Speedcast estimated that selecting the appropriate restructuring process – a plan of reorganization – would achieve the preservation of significant tax attributes for the benefit of reorganized Speedcast and significantly lower transaction costs by approximately $100 million. As will be detailed through testimony at confirmation, Speedcast pursued a process to solicit higher or better proposals from potential Plan Sponsors to the ECA transaction it had from Centerbridge. To facilitate Black Diamond’s participation in the process set forth in the Plan Sponsor Selection Procedures (the 'Plan Sponsor Selection Process'), Speedcast also provided Black Diamond with bespoke treatment, allowing it to use the value of its secured claims as currency in the Plan Sponsor Selection Process, a benefit not afforded to Centerbridge. Further, Speedcast’s equity commitment agreement with Centerbridge contains a customary 'fiduciary out,' a fact that was communicated to Black Diamond repeatedly in writing, and which Black Diamond has been aware of since the withdrawal of the Initial ECA Motion (as defined below) in August. Accordingly, Speedcast has always had the ability to accept and pursue a binding proposal from Black Diamond for a sale of the Company through a credit bid and this ability was communicated to Black Diamond.

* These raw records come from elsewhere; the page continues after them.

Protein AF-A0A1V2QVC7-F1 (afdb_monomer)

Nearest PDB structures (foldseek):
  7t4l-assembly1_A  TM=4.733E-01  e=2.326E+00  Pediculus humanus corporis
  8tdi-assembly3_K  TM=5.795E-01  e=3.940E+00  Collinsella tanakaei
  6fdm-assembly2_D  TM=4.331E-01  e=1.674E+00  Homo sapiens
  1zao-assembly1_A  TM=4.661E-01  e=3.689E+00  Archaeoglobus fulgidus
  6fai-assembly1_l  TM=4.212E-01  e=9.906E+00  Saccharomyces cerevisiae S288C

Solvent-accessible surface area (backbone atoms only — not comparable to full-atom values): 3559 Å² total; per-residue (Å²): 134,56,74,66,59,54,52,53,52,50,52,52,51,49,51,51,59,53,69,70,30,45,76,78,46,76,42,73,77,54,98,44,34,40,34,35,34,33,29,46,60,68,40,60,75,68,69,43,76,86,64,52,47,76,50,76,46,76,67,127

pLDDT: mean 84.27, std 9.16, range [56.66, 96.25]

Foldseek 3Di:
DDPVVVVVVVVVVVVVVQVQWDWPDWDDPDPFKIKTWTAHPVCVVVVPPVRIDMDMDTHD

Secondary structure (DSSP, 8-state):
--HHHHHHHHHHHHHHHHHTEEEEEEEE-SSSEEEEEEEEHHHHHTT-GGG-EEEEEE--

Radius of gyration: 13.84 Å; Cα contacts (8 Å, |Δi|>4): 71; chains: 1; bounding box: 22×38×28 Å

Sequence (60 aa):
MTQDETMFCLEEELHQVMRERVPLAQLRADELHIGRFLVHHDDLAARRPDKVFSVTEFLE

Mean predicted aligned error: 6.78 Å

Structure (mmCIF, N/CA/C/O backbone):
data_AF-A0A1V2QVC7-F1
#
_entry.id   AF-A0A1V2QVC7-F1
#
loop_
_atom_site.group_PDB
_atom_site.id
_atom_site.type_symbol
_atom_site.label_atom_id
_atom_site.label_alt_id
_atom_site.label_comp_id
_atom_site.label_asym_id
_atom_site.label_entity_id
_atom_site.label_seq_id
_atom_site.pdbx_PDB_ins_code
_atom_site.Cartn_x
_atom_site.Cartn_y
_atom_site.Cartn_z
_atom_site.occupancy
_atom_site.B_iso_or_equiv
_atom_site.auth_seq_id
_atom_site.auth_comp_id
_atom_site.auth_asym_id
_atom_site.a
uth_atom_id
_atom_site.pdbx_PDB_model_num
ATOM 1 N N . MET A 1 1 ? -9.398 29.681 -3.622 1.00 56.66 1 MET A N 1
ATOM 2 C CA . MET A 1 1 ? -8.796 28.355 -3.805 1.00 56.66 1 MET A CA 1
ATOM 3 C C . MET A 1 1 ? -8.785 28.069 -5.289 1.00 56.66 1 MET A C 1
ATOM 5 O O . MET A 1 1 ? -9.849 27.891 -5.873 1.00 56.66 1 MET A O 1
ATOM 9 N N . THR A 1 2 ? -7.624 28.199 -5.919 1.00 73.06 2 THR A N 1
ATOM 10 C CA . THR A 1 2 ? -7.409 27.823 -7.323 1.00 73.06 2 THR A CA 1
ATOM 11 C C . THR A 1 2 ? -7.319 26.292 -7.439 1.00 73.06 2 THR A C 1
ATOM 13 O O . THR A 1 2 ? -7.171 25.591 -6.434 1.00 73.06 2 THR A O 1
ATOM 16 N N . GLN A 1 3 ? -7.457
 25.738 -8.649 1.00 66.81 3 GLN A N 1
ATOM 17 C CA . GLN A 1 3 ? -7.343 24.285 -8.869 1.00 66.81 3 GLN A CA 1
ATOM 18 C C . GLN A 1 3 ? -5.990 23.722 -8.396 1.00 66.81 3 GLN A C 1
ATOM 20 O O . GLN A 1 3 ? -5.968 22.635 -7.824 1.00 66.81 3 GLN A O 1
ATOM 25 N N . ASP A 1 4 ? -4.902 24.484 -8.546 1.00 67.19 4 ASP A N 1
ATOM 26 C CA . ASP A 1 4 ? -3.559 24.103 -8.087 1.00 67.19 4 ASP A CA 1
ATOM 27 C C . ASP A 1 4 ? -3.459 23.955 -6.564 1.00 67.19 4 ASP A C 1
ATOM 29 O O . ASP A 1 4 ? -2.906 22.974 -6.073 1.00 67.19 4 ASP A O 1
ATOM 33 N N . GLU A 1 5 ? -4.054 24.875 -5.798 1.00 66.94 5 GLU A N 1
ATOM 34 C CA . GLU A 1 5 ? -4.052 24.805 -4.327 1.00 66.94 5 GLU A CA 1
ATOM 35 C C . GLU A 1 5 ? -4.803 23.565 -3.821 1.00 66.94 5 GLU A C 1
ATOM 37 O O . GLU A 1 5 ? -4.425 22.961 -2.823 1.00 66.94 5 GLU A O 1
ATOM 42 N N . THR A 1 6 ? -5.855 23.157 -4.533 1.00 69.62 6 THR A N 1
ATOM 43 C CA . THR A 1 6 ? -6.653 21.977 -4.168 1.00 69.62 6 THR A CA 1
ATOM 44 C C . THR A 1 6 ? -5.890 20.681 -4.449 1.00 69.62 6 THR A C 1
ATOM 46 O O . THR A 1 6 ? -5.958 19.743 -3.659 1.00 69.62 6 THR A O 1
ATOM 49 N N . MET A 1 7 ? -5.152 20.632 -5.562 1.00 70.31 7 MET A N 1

Despite this knowledge, Black Diamond only provided Non-Binding Indications of Interest (as defined below) during the Plan Sponsor Selection Process, despite repeated calls and written requests for detailed commitments and the terms of binding transaction documents. Of equal importance, the transaction embodied in the Plan is a classic recapitalization, with traditional recapitalization hallmarks including that a plan sponsor makes an investment into the Debtors pursuant to which the Debtors’ legal entities remain in place, the debt is compromised, the equity of the very same debtor entities is reissued to the Plan Sponsor based on values judicially determined and the plan is determined to be fair and equitable and not unfairly discriminatory….

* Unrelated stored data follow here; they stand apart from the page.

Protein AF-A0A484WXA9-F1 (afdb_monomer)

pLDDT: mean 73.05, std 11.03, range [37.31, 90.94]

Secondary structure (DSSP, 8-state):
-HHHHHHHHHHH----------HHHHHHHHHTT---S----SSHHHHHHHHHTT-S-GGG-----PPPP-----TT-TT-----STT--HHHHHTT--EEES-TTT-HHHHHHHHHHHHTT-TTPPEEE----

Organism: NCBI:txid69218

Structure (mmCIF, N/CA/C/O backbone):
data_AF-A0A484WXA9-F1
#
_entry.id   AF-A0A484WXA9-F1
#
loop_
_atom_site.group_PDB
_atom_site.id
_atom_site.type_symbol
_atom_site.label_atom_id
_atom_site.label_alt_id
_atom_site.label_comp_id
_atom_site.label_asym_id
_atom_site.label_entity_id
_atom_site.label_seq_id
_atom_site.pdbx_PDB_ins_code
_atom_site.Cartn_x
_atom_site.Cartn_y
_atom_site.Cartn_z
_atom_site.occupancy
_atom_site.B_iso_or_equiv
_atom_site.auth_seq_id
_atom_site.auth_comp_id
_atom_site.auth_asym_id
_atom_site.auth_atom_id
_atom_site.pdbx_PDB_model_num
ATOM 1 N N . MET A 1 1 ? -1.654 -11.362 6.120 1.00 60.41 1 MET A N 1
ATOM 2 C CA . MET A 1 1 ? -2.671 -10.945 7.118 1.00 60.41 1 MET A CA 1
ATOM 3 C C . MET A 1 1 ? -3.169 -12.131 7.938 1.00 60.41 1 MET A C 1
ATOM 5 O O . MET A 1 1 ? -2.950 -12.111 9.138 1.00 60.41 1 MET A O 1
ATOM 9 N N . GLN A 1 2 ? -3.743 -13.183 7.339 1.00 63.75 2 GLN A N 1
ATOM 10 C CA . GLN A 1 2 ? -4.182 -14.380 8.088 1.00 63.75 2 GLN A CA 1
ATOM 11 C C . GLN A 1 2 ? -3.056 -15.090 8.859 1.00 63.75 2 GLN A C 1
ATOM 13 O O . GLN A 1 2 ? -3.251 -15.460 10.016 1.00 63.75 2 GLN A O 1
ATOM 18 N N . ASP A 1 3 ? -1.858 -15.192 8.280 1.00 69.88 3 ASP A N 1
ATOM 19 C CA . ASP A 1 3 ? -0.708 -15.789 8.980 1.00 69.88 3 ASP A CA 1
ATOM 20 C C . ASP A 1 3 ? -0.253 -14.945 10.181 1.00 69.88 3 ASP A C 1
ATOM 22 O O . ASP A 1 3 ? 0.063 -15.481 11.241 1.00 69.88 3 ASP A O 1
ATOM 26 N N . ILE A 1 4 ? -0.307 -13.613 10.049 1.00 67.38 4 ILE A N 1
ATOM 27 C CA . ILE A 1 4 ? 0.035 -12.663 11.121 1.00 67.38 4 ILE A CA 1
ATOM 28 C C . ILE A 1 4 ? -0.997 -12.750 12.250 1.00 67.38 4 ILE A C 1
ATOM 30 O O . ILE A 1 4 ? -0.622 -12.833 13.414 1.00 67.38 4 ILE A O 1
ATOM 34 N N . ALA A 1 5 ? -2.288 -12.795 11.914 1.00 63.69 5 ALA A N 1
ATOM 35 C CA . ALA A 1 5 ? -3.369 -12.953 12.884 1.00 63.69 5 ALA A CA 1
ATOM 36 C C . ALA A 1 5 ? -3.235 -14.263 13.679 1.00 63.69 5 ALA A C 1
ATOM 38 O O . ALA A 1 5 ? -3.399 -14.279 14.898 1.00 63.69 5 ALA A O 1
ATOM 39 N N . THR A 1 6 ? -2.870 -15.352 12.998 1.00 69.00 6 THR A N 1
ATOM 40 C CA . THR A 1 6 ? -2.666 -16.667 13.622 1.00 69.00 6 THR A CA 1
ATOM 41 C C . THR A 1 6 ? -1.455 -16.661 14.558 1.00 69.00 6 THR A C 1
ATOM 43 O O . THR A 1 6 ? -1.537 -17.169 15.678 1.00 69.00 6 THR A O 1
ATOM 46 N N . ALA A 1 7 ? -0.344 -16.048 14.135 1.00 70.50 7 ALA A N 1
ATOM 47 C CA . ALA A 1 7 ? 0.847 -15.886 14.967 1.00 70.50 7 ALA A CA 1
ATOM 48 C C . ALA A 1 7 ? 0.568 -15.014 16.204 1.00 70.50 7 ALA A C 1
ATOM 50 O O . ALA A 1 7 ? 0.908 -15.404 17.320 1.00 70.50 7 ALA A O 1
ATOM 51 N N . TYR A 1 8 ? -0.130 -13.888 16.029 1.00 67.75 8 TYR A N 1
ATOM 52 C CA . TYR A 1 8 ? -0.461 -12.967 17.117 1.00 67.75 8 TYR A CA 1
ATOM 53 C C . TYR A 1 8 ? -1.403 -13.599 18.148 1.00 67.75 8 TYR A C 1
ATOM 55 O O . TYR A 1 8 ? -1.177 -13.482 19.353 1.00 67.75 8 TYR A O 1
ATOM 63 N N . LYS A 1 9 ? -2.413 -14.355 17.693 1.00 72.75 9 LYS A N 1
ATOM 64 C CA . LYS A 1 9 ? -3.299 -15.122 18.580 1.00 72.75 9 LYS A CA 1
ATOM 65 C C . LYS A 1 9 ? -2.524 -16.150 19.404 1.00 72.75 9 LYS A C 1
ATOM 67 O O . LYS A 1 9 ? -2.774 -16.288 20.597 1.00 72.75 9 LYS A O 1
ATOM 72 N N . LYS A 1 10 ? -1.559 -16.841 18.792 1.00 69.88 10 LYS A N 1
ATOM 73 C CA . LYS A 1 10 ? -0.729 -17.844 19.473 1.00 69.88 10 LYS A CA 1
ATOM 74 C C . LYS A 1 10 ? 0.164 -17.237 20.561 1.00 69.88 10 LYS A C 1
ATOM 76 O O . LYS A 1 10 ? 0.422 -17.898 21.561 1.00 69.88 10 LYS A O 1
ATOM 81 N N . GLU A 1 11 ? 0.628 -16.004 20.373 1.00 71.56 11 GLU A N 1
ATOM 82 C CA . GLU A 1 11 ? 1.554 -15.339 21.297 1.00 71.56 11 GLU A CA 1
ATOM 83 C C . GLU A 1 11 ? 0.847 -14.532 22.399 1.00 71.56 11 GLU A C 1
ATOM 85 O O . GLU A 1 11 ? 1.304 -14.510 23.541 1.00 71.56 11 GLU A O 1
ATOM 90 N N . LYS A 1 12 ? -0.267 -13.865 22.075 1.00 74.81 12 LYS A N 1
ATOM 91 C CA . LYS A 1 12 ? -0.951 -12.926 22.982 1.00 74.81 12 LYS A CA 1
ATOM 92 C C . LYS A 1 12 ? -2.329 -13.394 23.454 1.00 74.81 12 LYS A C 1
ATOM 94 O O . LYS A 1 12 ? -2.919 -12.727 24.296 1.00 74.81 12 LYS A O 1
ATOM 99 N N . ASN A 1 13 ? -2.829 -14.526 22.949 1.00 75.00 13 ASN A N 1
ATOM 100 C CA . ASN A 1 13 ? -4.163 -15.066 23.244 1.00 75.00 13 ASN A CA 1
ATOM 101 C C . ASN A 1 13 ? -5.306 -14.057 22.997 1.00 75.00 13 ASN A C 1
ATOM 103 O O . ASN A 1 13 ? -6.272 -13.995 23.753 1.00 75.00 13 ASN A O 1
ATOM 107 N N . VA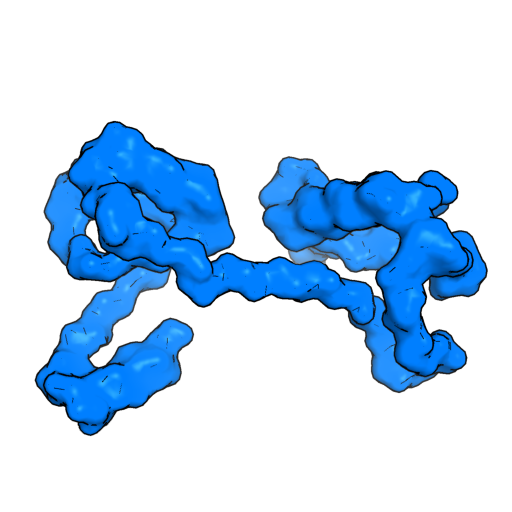L A 1 14 ? -5.172 -13.253 21.938 1.00 76.56 14 VAL A N 1
ATOM 108 C CA . VAL A 1 14 ? -6.180 -12.284 21.480 1.00 76.56 14 VAL A CA 1
ATOM 109 C C . VAL A 1 14 ? -6.833 -12.807 20.202 1.00 76.56 14 VAL A C 1
ATOM 111 O O . VAL A 1 14 ? -6.142 -13.278 19.296 1.00 76.56 14 VAL A O 1
ATOM 114 N N . ASP A 1 15 ? -8.160 -12.712 20.113 1.00 74.94 15 ASP A N 1
ATOM 115 C CA . ASP A 1 15 ? -8.905 -13.035 18.898 1.00 74.94 15 ASP A CA 1
ATOM 116 C C . ASP A 1 15 ? -8.845 -11.879 17.896 1.00 74.94 15 ASP A C 1
ATOM 118 O O . ASP A 1 15 ? -9.349 -10.787 18.144 1.00 74.94 15 ASP A O 1
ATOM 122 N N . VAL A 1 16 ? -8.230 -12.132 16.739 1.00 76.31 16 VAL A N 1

For the reasons set forth above and herein, and the evidence to be adduced at confirmation, the Court should overrule the Black Diamond Objection and confirm Speedcast’s Plan. The alternative, should the Court not confirm this plan, is a sale process that will likely yield no different outcome, other than disenfranchisement and a reduction in the recovery to creditors."
On December 16, 2020, the claims agent notified the Court of the Plan voting results [Docket No. 1113], which were as follows:
- Class 3 (“Syndicated Facility Secured Claims”): 25 claim holders, representing $297,540,759.26 (or 49.63%) in amount and 78.12% in number, accepted the Plan. 7 claim holders, representing $301,947,939.20 (or 50.37%) in amount and 21.88% in number, rejected the Plan.

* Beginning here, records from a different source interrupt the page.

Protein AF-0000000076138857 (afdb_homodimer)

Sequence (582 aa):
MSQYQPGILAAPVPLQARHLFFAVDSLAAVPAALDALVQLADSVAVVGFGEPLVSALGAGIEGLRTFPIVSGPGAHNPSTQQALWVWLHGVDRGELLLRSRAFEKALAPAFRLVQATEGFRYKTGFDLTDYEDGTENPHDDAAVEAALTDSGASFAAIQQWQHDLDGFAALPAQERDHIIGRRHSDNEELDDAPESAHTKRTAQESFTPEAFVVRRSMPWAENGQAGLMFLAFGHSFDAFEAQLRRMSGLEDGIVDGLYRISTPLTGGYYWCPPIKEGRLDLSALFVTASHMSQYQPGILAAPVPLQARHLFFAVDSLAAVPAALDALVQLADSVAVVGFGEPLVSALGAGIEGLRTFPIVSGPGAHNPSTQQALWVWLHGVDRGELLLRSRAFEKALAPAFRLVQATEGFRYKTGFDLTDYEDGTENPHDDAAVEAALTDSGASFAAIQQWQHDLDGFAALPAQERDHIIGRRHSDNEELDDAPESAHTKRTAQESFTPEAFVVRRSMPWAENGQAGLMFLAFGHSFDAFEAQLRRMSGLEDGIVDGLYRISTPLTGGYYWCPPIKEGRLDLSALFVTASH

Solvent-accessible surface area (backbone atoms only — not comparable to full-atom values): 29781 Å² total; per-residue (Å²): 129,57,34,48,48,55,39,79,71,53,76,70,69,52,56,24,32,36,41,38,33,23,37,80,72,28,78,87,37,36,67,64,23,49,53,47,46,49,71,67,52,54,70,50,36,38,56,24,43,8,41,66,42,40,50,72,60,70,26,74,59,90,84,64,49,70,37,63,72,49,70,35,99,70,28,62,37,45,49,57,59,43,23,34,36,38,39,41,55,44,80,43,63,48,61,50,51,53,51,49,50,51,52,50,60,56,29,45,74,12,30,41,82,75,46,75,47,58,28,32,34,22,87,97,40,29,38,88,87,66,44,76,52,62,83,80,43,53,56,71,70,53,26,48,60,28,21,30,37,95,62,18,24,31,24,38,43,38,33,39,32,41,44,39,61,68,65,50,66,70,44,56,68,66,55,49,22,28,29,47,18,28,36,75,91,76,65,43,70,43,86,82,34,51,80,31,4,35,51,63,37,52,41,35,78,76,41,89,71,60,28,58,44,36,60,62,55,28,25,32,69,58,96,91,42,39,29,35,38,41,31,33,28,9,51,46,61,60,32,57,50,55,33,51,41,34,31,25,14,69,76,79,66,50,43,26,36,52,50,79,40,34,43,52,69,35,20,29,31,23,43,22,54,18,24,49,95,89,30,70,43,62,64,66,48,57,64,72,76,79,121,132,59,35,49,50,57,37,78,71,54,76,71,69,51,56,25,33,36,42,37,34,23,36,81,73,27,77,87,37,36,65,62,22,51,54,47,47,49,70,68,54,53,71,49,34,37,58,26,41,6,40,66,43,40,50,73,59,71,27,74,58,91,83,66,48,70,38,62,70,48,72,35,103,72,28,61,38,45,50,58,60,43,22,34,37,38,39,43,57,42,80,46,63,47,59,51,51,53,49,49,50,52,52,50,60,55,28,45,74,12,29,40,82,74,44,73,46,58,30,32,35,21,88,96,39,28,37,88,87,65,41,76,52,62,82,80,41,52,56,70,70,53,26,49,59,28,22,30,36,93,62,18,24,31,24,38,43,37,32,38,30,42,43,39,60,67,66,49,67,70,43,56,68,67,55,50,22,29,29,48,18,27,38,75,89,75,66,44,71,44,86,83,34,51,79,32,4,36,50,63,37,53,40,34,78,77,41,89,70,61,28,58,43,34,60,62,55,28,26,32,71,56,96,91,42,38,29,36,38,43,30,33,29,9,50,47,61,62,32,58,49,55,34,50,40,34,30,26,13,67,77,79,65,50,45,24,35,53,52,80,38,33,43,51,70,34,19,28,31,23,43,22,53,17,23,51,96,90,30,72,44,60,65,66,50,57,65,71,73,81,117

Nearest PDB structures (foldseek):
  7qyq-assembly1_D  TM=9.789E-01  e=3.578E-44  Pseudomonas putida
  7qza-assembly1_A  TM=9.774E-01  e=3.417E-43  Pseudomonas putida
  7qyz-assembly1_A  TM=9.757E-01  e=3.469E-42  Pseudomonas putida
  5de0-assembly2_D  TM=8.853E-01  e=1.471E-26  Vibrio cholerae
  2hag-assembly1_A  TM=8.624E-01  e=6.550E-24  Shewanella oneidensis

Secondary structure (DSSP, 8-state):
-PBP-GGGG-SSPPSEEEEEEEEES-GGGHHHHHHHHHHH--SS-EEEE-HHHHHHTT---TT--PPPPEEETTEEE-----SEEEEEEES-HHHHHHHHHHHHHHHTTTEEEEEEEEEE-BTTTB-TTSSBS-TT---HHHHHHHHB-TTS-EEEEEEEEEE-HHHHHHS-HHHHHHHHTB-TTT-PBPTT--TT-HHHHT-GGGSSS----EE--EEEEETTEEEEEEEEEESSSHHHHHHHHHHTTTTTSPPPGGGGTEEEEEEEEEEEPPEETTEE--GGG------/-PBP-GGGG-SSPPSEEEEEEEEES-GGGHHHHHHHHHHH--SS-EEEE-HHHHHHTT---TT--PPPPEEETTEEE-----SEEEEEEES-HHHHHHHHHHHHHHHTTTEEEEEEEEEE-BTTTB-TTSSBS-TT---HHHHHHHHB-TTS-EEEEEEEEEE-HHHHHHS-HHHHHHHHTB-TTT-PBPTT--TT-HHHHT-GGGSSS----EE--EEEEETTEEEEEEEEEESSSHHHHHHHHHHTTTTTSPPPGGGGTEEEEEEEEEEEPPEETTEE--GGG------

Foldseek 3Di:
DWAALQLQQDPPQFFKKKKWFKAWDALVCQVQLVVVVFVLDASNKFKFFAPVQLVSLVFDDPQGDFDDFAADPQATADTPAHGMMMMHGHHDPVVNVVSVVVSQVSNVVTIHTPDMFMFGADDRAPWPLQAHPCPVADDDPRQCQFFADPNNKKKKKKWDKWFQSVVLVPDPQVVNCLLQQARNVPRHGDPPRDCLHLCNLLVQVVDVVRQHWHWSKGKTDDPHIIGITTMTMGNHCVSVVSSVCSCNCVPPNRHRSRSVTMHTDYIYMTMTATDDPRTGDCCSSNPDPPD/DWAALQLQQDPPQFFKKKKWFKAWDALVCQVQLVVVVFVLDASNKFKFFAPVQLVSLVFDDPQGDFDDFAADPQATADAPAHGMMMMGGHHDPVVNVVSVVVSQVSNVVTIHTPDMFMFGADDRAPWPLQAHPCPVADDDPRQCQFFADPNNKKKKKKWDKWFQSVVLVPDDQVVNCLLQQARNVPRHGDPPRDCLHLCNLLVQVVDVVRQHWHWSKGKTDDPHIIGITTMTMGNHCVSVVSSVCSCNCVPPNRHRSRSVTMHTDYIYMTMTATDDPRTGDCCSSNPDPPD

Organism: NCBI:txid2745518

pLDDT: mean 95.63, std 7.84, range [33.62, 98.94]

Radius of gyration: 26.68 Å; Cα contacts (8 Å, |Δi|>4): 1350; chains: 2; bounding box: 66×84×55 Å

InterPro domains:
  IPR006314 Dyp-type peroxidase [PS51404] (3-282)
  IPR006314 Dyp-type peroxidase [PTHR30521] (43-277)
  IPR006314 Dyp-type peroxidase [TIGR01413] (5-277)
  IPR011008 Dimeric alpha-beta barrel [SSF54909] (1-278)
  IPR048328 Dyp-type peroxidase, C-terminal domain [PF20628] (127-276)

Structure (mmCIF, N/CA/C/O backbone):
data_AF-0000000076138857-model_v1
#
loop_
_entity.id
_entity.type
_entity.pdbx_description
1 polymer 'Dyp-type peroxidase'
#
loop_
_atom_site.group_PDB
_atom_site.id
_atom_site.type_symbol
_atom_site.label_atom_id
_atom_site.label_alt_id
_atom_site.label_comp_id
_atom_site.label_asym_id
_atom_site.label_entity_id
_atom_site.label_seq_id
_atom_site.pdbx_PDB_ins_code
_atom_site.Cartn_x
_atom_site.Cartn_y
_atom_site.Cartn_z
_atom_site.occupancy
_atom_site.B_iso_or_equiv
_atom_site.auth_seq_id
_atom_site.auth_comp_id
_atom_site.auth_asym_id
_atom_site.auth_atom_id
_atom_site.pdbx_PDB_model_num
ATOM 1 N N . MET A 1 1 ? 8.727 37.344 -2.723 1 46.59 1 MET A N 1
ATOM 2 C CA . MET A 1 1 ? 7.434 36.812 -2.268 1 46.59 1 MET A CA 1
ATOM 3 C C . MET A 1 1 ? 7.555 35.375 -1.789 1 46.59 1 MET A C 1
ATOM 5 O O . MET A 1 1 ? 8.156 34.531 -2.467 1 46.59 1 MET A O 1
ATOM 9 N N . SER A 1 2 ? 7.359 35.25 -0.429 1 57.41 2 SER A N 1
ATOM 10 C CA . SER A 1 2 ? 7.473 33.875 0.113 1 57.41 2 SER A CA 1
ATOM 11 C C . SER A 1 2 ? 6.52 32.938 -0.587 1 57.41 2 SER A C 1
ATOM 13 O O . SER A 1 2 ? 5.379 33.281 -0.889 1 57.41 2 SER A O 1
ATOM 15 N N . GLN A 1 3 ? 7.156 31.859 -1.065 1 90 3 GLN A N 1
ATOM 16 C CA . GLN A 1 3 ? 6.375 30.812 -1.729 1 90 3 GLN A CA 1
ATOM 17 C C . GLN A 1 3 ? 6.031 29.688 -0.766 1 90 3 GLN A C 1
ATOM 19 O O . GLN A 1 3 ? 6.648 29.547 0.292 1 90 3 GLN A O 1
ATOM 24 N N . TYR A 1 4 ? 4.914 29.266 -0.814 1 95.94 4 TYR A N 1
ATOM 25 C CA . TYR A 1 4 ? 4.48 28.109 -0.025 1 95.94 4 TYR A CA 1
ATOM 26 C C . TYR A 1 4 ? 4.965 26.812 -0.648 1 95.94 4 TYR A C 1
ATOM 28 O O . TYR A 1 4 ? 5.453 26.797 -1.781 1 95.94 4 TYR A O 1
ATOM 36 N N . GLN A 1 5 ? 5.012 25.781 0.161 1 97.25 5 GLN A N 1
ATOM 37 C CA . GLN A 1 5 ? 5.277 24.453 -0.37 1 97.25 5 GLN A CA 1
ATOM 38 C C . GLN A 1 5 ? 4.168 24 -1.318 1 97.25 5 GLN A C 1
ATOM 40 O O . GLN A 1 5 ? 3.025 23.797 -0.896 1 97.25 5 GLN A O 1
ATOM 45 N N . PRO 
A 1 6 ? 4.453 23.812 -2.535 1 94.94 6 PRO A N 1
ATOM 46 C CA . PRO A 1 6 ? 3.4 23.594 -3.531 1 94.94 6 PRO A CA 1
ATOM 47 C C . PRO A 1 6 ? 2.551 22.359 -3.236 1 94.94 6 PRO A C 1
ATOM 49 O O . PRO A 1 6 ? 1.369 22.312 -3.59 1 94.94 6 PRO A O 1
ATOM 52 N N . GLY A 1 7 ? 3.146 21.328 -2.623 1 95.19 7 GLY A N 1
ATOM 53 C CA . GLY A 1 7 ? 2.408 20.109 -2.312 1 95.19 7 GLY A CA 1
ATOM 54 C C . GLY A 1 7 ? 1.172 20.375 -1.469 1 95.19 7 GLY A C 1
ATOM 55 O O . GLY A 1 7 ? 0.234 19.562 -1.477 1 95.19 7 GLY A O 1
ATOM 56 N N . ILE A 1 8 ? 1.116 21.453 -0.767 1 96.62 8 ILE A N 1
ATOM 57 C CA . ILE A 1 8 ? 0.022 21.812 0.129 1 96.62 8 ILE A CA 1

- Class 4A (“Unsecured Trade Claims”): 6 claim holders, representing $495,524.87 in amount and 100% in number, accepted the Plan.
- Class 4B (“Other Unsecured Claims”): 47 claim holders, representing $228,084,700.66 (or 49.75%) in amount and 83.93% in number, accepted the Plan. 9 claim holders, representing $230,366,855.76 (or 50.25%) in amount and 16.07% in number, rejected the Plan.
What, based on the nature of the dispute between the Debtors and Black Diamond, promises to be a rather contentious Plan confirmation hearing, was scheduled for December 17, 2020.